3 years ago

Assessment of the efficacy of a novel tailored vitamin K dosing regimen in lowering the International Normalised Ratio in over-anticoagulated patients: a randomised clinical trial

Farhad Kamali, John Hanley, Kate Talks, Peter J. Avery, Hilary Wynne, Tina Biss, Emmanouela Kampouraki
Current guidelines advocate using fixed-doses of oral vitamin K to reverse excessive anticoagulation in warfarinised patients who are either asymptomatic or have minor bleeds. Over-anticoagulated patients present with a wide range of International Normalised Ratio (INR) values and response to fixed doses of vitamin K varies.
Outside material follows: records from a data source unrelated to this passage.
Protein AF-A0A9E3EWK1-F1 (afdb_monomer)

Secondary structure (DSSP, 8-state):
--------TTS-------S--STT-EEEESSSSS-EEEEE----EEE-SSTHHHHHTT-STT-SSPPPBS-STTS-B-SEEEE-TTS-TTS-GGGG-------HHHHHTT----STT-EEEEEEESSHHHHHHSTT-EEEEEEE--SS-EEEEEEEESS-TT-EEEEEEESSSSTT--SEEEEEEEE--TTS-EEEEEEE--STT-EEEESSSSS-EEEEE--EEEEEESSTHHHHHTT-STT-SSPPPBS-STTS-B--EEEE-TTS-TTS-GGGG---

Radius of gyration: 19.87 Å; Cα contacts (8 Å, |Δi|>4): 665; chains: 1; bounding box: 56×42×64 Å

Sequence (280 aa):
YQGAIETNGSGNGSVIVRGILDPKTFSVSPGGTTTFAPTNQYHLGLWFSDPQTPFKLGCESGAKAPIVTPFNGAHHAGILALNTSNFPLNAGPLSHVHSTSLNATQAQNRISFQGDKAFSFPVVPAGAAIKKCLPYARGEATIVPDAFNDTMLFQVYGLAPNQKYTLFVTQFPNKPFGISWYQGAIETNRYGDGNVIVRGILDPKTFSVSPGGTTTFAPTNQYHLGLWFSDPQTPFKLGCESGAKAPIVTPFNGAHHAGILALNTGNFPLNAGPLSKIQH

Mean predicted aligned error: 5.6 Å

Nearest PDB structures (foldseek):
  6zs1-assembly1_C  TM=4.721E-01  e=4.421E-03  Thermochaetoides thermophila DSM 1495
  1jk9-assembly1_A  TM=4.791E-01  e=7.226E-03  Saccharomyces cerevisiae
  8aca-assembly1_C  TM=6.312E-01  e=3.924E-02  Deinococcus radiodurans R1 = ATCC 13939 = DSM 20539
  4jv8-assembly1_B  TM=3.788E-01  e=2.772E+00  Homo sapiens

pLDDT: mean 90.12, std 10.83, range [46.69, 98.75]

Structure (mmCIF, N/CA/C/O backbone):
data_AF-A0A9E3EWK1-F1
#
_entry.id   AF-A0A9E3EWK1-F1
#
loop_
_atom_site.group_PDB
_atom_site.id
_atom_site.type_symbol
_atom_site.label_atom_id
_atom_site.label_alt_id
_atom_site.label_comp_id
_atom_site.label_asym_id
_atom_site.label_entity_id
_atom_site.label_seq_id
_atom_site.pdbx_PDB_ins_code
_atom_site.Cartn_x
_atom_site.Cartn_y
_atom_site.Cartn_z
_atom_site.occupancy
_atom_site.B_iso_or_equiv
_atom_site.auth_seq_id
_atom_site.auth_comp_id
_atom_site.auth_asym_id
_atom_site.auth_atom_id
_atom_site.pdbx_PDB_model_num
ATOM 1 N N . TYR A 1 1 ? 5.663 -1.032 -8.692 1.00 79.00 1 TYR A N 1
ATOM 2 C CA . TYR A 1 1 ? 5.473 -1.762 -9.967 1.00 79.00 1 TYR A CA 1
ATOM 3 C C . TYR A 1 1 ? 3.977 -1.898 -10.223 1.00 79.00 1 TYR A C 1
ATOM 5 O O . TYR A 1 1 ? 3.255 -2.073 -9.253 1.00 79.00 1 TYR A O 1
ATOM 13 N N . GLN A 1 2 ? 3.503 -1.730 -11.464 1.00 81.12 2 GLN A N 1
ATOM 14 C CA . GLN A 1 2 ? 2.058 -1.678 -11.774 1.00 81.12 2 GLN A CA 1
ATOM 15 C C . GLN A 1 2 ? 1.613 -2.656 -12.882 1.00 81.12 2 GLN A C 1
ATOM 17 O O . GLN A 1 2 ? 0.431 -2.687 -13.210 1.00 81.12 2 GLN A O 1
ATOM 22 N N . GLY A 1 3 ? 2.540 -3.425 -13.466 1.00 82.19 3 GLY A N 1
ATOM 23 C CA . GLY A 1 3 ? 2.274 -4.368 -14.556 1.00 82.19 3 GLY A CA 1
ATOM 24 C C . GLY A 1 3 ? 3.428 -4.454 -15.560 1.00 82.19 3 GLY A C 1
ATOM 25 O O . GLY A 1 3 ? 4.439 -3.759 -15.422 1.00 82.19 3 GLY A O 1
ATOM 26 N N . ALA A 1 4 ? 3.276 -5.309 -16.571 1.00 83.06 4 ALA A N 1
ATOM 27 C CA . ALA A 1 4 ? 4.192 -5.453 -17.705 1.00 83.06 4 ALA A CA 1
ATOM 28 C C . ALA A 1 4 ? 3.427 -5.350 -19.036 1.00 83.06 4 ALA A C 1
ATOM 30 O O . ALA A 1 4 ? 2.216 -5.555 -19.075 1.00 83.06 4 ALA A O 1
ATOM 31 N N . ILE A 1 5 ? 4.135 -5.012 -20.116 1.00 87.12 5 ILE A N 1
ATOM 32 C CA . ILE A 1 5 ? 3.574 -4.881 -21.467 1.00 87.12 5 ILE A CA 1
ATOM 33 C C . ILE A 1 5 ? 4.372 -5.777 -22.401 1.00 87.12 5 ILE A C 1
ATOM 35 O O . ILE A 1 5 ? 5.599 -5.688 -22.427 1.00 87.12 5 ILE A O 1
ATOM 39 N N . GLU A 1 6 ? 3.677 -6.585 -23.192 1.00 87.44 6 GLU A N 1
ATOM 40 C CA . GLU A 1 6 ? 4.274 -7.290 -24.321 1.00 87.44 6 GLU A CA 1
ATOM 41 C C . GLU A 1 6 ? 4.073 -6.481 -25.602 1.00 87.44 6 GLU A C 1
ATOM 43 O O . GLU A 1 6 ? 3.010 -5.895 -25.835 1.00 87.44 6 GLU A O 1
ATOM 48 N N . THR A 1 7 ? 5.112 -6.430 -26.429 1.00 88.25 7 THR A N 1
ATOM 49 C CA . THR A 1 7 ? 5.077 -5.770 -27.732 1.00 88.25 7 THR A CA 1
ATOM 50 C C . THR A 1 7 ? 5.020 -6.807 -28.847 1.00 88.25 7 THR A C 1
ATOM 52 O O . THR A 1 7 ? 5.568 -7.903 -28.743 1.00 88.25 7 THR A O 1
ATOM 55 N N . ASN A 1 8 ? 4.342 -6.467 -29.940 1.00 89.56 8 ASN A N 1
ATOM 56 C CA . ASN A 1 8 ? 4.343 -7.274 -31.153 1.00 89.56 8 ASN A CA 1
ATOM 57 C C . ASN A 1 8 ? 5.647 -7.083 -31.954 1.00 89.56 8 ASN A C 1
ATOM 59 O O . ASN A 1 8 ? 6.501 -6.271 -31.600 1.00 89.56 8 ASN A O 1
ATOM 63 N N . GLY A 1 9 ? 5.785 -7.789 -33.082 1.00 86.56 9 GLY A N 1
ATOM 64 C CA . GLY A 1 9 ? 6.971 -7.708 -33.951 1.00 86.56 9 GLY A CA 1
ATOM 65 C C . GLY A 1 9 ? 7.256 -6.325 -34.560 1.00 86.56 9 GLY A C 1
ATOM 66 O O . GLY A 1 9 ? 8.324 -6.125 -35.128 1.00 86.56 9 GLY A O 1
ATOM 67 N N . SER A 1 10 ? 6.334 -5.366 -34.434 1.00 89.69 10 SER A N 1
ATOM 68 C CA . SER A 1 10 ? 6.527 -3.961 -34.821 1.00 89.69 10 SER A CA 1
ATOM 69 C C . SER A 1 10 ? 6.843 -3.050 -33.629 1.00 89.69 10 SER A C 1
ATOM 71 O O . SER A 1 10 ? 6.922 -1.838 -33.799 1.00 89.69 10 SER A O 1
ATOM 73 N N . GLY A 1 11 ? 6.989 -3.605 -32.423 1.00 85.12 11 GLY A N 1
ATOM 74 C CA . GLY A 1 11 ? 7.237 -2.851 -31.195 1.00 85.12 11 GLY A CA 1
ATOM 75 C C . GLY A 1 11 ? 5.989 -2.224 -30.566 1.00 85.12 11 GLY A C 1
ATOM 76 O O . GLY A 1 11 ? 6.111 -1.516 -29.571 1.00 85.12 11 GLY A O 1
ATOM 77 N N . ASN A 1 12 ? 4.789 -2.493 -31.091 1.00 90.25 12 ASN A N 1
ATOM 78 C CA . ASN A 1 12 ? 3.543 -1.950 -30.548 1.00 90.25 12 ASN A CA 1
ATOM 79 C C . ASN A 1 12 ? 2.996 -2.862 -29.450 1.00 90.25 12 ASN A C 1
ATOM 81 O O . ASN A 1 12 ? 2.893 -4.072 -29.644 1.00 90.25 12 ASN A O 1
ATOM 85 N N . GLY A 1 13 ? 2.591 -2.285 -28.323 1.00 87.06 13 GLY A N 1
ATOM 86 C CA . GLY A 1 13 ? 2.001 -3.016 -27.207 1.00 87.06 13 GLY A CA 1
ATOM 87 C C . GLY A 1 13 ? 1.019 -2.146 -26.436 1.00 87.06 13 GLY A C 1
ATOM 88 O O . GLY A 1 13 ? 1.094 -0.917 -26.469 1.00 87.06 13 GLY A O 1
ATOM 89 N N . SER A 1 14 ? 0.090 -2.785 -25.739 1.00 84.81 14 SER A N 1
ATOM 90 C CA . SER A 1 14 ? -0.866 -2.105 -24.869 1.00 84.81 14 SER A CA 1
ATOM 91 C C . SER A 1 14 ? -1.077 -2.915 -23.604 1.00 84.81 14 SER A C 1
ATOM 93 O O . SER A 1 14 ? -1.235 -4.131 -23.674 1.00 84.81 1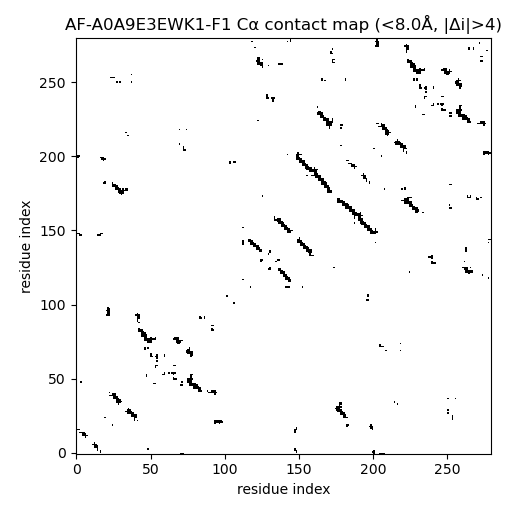4 SER A O 1
ATOM 95 N N . VAL A 1 15 ? -1.148 -2.234 -22.466 1.00 82.56 15 VAL A N 1
ATOM 96 C CA . VAL A 1 15 ? -1.551 -2.825 -21.189 1.00 82.56 15 VAL A CA 1
ATOM 97 C C . VAL A 1 15 ? -2.652 -1.980 -20.576 1.00 82.56 15 VAL A C 1
ATOM 99 O O . VAL A 1 15 ? -2.669 -0.757 -20.721 1.00 82.56 15 VAL A O 1
ATOM 102 N N . ILE A 1 16 ? -3.553 -2.630 -19.851 1.00 79.06 16 ILE A N 1
ATOM 103 C CA . ILE A 1 16 ? -4.500 -1.944 -18.981 1.00 79.06 16 ILE A CA 1
ATOM 104 C C . ILE A 1 16 ? -3.986 -2.080 -17.552 1.00 79.06 16 ILE A C 1
ATOM 106 O O . ILE A 1 16 ? -4.089 -3.147 -16.957 1.00 79.06 16 ILE A O 1
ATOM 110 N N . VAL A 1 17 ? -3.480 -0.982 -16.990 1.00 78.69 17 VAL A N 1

Consequently a significant proportion of patients remain outside their target INR after vitamin K administration, making them prone to either haemorrhage or thromboembolism. We compared the performance of a novel tailored vitamin K dosing regimen to that of a fixed-dose regimen with the primary measure being the proportion of over-anticoagulated patients returning to their target INR within 24 h. One hundred and eighty-one patients with an index INR > 6·0 (asymptomatic or with minor bleeding) were randomly allocated to receive oral administration of either a tailored dose (based upon index INR and body surface area) or a fixed-dose (1 or 2 mg) of vitamin K. A greater proportion of patients treated with the tailored dose returned to within target INR range compared to the fixed-dose regimen (68·9% vs. 52·8%; P = 0·026), whilst a smaller proportion of patients remained above target INR range (12·2% vs. 34·0%; P < 0·001). Individualised vitamin K dosing is more accurate than fixed-dose regimen in lowering INR to within target range in excessively anticoagulated patients.